§ **Work task**
Counting the line with "Radius of gyration: 20.96" as the last one, copy out the lines of the data exactly from the first onward.

§ **Available data**

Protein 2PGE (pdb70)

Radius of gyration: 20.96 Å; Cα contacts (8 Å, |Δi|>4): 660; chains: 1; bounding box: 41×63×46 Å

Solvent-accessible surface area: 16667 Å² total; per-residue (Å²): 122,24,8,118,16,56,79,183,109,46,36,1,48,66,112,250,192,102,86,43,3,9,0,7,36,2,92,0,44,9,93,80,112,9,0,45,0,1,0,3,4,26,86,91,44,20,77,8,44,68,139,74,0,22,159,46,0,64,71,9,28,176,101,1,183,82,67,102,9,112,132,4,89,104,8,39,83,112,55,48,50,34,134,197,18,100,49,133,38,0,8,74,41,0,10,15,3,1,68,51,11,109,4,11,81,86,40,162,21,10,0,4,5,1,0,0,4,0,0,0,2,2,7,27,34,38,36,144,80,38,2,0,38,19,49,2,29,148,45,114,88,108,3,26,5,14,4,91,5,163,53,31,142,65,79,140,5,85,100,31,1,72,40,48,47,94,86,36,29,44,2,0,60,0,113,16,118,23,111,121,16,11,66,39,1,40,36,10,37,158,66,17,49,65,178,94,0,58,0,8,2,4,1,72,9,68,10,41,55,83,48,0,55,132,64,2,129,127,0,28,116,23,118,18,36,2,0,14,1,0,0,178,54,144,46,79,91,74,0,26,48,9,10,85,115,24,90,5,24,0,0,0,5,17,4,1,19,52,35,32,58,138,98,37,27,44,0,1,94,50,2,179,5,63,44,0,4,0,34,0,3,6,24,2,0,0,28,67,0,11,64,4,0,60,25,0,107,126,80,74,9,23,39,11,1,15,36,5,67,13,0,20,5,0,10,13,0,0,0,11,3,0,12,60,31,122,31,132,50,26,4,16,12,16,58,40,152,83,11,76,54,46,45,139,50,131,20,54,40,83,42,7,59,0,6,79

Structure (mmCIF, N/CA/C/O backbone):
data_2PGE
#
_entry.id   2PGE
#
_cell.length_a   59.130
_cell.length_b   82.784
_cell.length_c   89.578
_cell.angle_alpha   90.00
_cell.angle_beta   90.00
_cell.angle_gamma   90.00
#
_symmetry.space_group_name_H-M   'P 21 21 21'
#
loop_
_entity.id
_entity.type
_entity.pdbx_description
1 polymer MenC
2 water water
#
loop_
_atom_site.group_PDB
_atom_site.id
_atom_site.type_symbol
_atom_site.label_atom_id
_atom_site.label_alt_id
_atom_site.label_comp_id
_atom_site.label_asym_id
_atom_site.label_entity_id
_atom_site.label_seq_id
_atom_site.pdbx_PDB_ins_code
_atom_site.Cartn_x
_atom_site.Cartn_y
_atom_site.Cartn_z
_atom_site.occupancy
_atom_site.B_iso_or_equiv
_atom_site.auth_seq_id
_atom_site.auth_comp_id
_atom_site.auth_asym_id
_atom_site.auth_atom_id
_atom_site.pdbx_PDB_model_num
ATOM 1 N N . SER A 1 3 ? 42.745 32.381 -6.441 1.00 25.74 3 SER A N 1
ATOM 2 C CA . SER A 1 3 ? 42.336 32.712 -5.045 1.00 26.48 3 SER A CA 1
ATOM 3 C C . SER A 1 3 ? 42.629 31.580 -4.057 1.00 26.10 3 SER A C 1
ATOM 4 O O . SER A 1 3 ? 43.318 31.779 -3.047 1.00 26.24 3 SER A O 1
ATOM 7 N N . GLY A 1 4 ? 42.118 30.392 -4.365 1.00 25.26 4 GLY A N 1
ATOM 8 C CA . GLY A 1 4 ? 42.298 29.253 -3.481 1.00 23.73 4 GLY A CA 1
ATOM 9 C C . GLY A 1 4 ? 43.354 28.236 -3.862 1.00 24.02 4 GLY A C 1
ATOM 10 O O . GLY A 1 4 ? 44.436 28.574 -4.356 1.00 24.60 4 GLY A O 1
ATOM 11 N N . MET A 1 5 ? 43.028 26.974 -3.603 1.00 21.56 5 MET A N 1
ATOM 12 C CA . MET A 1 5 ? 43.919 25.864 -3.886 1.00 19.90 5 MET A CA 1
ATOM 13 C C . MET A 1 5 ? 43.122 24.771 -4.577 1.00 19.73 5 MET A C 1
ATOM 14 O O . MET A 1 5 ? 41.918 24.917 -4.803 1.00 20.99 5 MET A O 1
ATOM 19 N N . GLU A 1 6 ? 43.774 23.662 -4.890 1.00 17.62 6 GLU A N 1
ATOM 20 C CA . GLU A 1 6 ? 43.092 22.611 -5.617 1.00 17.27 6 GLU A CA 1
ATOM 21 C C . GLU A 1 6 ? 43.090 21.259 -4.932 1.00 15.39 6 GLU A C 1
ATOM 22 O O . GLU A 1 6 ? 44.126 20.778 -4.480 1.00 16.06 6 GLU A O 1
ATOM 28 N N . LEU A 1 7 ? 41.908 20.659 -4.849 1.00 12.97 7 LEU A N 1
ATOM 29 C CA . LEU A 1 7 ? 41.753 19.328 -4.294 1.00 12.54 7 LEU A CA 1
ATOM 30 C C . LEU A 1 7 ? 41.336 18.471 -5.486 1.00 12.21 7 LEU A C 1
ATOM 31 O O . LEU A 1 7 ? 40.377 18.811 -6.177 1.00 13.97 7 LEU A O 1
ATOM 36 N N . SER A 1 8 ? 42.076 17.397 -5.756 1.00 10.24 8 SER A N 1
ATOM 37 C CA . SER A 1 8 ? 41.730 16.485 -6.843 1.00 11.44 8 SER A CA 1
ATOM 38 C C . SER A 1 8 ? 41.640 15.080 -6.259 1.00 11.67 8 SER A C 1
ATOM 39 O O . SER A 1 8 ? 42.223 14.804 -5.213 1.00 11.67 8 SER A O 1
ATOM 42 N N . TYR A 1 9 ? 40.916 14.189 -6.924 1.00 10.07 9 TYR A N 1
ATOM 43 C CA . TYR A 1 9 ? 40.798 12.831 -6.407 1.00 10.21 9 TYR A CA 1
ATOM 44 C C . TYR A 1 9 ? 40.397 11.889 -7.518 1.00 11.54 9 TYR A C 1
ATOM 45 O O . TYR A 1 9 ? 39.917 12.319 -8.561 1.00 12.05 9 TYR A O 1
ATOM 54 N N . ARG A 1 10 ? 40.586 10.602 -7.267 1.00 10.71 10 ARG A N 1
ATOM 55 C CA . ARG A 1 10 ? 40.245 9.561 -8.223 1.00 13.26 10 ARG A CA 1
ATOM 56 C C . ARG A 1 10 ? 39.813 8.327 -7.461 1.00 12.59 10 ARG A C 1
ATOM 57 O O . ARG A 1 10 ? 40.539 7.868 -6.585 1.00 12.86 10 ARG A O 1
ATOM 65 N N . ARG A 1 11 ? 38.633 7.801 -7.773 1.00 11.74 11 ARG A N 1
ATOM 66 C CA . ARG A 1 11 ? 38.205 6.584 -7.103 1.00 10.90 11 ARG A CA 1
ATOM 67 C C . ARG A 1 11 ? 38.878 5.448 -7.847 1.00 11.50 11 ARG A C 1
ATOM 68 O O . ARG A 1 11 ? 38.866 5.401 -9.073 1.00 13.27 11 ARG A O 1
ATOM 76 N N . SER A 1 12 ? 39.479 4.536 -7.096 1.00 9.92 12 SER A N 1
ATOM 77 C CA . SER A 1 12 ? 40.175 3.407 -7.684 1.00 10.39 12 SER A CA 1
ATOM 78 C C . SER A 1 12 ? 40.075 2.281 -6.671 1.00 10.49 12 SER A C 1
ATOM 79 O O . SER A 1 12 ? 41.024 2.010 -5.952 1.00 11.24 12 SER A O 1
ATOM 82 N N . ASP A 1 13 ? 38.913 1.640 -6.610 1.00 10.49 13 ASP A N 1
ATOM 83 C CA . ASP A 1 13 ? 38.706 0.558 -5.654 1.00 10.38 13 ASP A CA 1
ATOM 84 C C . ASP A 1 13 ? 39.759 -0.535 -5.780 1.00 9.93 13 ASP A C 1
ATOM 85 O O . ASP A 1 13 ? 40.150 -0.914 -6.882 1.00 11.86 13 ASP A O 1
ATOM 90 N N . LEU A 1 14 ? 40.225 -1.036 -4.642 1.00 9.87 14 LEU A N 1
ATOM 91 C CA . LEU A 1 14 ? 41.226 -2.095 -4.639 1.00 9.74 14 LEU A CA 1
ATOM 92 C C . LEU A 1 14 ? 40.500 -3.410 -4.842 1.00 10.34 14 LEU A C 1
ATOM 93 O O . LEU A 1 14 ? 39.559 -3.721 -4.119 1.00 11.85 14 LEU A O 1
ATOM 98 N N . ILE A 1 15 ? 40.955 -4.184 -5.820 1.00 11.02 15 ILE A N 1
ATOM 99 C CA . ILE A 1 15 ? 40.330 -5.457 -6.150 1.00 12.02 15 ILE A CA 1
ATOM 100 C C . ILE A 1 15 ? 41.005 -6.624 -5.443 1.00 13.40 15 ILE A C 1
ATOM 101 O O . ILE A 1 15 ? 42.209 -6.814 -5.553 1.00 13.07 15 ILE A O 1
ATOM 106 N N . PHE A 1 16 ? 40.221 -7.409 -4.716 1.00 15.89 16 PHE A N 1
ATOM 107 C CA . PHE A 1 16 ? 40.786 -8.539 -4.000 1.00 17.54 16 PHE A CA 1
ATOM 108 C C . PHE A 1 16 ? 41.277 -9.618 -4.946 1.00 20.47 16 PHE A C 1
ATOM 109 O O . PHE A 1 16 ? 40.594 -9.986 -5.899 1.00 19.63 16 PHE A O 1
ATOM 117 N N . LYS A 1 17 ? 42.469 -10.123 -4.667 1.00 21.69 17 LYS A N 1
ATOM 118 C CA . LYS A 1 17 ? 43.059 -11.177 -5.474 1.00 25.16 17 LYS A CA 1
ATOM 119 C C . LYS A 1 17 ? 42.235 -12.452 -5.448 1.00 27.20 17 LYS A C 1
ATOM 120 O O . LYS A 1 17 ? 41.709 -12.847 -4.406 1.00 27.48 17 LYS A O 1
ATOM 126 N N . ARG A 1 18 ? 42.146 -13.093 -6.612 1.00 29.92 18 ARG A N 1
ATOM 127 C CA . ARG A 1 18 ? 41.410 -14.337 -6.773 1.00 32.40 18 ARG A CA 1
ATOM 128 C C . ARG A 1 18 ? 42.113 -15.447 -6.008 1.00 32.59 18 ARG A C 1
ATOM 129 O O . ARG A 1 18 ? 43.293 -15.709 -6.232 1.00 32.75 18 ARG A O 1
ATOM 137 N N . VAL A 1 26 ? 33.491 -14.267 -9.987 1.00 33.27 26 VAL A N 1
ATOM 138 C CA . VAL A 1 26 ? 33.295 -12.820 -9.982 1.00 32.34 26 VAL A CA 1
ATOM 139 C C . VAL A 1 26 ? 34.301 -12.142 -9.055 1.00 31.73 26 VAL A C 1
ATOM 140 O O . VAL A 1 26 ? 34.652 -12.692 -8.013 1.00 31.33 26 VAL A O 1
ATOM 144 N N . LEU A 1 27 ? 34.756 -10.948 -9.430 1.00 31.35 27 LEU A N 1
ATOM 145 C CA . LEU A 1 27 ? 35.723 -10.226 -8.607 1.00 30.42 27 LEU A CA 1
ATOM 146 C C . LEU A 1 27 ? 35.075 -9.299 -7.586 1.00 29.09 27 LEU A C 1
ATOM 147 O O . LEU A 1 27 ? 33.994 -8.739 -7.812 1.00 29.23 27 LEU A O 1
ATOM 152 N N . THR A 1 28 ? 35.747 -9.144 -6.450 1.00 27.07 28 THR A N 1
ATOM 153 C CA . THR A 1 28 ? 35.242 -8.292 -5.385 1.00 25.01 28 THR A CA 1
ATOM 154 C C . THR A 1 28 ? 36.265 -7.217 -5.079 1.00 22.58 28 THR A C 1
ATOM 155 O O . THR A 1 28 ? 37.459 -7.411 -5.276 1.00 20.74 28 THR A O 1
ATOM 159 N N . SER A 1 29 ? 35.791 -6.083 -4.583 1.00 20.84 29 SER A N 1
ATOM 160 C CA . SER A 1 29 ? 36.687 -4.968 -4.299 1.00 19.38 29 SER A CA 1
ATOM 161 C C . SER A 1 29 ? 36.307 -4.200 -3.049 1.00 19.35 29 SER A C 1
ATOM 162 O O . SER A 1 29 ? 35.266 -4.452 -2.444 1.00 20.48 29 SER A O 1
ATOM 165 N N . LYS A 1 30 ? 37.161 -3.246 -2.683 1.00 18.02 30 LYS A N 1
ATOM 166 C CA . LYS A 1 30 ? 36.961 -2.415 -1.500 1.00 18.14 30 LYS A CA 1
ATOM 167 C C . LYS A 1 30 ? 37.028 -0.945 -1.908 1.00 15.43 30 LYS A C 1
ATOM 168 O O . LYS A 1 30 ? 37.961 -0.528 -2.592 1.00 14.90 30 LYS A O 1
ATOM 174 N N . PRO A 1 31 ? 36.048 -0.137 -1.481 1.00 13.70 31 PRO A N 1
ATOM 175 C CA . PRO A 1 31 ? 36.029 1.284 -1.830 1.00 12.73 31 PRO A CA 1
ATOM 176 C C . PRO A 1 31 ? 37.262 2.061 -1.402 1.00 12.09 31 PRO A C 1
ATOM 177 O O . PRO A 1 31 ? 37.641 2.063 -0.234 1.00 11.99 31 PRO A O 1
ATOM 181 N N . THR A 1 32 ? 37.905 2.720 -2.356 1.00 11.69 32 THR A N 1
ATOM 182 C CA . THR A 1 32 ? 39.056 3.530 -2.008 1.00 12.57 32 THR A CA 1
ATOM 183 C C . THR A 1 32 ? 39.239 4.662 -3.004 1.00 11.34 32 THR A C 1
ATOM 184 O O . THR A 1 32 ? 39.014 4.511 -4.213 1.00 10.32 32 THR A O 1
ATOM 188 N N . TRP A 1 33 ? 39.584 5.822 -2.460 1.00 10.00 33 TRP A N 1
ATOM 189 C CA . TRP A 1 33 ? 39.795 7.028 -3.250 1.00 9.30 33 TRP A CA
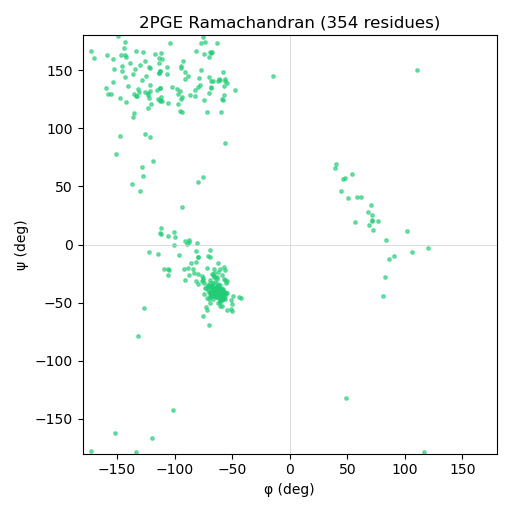 1
ATOM 190 C C . TRP A 1 33 ? 41.179 7.561 -2.957 1.00 10.04 33 TRP A C 1
ATOM 191 O O . TRP A 1 33 ? 41.658 7.489 -1.822 1.00 10.39 33 TRP A O 1
ATOM 202 N N . PHE A 1 34 ? 41.813 8.118 -3.977 1.00 8.40 34 PHE A N 1
ATOM 203 C CA . PHE A 1 34 ? 43.127 8.705 -3.791 1.00 8.86 34 PHE A CA 1
ATOM 204 C C . PHE A 1 34 ? 42.929 10.197 -3.959 1.00 9.57 34 PHE A C 1
ATOM 205 O O . PHE A 1 34 ? 42.402 10.666 -4.969 1.00 12.22 34 PHE A O 1
ATOM 213 N N . VAL A 1 35 ? 43.331 10.935 -2.931 1.00 9.16 35 VAL A N 1
ATOM 214 C CA . VAL A 1 35 ? 43.157 12.377 -2.888 1.00 9.37 35 VAL A CA 1
ATOM 215 C C . VAL A 1 35 ? 44.483 13.125 -2.942 1.00 11.14 35 VAL A C 1
ATOM 216 O O . VAL A 1 35 ? 45.502 12.632 -2.476 1.00 11.29 35 VAL A O 1
ATOM 220 N N . ARG A 1 36 ? 44.451 14.322 -3.522 1.00 9.91 36 ARG A N 1
ATOM 221 C CA . ARG A 1 36 ? 45.642 15.147 -3.627 1.00 10.85 36 ARG A CA 1
ATOM 222 C C . ARG A 1 36 ? 45.326 16.619 -3.382 1.00 10.53 36 ARG A C 1
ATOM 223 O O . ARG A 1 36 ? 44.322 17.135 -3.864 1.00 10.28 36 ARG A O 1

§ **Reply to the task**
Protein 2PGE (pdb70)

Radius of gyration: 20.96 Å; Cα contacts (8 Å, |Δi|>4): 660; chains: 1; bounding box: 41×63×46 Å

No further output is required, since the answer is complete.